Design File

Certain pipelines where samples are compared against other samples, like chipseq.py and rnaseq.py, require a design file that describes which samples are to be compared.

Note

Why does GenPipes need a Design File?

A Design file is another file that accompanies some of our pipelines, where sample comparison is part of the pipeline. Unlike the configuration file and the Readset file, the Design file is not required by every pipeline. To check whether the pipeline you are interested in requires a Design file and to understand the format of the file, read the specific help pages for your pipeline of interest.

Format of Design File

The Design File is a tab-separated plain text file with one line per sample and the following columns:

Field

Contents

Sample

first column; must contain letters A-Z, numbers 0-9, hyphens (-) or underscores (_) only; the sample name must match a sample name in the readset file; mandatory.

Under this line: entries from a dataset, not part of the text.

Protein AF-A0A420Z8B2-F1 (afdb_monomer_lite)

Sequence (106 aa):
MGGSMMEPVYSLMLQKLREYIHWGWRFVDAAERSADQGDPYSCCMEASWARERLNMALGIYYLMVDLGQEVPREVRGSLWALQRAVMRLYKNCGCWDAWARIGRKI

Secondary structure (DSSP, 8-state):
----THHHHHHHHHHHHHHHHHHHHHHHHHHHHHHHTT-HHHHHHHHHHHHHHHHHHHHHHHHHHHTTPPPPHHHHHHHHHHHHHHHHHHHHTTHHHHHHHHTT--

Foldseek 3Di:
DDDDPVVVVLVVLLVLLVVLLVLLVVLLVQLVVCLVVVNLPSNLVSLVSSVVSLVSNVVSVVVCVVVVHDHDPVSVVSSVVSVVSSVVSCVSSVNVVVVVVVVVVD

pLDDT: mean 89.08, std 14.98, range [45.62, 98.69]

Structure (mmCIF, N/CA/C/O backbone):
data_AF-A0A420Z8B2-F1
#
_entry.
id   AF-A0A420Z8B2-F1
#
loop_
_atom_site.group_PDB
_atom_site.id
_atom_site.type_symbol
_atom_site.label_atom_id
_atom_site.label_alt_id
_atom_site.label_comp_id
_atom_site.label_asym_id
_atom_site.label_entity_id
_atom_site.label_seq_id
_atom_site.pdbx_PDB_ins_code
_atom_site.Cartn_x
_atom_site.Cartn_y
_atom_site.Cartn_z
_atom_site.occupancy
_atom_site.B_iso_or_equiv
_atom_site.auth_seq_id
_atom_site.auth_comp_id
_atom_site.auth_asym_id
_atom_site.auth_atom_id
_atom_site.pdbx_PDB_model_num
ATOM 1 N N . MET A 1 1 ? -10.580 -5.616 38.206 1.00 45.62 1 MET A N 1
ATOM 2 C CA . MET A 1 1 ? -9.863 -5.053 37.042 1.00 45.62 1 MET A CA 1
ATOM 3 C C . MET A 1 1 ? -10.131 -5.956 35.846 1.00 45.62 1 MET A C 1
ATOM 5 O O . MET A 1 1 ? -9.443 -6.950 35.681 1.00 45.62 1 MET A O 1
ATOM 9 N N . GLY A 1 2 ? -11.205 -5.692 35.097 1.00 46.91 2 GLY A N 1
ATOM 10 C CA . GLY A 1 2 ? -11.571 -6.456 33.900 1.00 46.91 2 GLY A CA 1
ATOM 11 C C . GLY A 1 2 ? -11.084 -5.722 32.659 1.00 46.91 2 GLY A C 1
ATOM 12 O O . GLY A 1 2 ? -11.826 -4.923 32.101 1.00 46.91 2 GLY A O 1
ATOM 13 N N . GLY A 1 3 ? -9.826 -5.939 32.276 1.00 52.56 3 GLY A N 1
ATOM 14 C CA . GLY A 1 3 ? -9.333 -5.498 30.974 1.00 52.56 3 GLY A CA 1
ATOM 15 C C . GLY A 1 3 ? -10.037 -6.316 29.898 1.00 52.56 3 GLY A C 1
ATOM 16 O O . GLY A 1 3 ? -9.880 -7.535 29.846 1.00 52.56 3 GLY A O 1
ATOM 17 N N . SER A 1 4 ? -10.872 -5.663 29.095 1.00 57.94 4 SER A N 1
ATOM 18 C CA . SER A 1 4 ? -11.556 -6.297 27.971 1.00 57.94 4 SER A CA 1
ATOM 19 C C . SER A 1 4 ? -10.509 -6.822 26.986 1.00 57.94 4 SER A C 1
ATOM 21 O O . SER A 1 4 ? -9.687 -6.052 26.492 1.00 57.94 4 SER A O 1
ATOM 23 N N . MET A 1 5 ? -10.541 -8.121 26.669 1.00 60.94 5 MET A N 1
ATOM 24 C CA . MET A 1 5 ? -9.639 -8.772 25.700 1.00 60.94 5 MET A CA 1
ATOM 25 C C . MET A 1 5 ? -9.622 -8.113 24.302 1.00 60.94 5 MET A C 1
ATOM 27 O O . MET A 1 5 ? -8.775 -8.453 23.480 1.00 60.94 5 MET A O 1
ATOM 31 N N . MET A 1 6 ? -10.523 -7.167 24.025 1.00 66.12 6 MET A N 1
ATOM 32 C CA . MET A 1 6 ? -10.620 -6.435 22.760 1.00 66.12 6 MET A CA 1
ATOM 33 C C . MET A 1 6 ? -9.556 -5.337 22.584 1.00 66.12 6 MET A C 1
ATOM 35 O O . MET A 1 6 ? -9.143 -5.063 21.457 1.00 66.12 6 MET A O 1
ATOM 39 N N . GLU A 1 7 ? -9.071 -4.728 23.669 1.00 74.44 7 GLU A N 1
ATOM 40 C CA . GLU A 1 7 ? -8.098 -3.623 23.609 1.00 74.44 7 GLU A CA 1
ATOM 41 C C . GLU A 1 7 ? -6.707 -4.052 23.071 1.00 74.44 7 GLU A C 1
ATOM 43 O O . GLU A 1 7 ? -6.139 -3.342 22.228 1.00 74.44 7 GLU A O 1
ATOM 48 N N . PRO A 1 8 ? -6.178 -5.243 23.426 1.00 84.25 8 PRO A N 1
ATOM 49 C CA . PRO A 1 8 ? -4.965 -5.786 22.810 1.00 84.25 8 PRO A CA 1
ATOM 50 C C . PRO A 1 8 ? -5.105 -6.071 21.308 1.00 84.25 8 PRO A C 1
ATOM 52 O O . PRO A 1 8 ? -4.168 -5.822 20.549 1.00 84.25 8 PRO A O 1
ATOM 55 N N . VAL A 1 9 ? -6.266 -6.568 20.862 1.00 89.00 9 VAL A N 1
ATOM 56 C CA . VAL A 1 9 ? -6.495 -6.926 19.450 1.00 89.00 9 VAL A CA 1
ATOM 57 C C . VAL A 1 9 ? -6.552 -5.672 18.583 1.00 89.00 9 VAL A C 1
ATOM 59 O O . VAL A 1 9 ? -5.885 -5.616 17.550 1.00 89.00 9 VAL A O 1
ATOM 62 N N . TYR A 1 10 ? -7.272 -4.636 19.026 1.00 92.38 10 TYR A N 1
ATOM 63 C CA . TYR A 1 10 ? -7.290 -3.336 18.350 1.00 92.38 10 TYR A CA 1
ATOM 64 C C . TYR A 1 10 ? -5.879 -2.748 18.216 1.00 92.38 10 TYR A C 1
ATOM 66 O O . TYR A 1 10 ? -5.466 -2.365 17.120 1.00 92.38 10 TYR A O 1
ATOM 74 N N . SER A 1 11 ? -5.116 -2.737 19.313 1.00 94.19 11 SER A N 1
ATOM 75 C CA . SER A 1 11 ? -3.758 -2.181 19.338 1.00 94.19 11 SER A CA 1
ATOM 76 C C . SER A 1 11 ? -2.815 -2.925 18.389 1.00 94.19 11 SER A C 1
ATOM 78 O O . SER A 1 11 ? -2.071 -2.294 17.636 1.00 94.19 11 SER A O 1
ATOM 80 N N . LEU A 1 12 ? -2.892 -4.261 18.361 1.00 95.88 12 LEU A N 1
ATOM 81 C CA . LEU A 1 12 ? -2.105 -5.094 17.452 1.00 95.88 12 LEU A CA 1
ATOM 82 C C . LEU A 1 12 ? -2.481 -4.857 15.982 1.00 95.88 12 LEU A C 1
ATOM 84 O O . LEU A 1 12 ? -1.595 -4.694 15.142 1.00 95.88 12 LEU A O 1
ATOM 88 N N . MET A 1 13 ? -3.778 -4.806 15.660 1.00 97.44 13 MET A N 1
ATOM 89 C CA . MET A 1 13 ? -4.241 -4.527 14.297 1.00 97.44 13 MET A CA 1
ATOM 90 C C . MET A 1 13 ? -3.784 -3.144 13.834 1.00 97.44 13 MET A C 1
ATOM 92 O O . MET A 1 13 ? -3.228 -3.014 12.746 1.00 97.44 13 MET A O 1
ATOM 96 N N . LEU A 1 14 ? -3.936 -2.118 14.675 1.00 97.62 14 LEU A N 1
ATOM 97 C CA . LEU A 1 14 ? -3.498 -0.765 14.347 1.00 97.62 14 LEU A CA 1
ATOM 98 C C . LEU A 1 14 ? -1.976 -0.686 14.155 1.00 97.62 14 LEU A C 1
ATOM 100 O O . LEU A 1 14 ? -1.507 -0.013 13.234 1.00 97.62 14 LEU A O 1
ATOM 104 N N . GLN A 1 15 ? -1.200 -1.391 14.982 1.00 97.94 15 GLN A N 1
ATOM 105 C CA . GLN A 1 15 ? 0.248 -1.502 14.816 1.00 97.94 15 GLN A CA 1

Note: The definition of a sample in the context of GenPipes is the “input” biological sample, i.e. the sample on which processing such as IP, IgG assay (ChIPSeq Pipeline) or nothing (input) was performed. This is in contrast to sample being defined as the “sample sent for sequencing”.

Contrast

each of the following columns defines an experimental design contrast; the column name defines the contrast name, and the following values represent the sample group membership for this contrast:

‘0’ or ‘ ‘: the sample does not belong to any group

‘1’: the sample belongs to the control group

‘2’: the sample belongs to the treatment test case group.

Example of a Design File

Sample  Contrast_AB Contrast_AC
sampleA  1             1
sampleB  2             0
sampleC  0             2
sampleD  0             0

where Contrast_AB compares treatment sampleB to control sampleA, while Contrast_AC compares sampleC to sampleA.

Note

You can add several contrasts per design

Warning

As of GenPipes v 3.5.0 release, the ChIP-Seq Pipeline uses a different design file format. Please refer to the updated ChIP-Seq Design file format for details.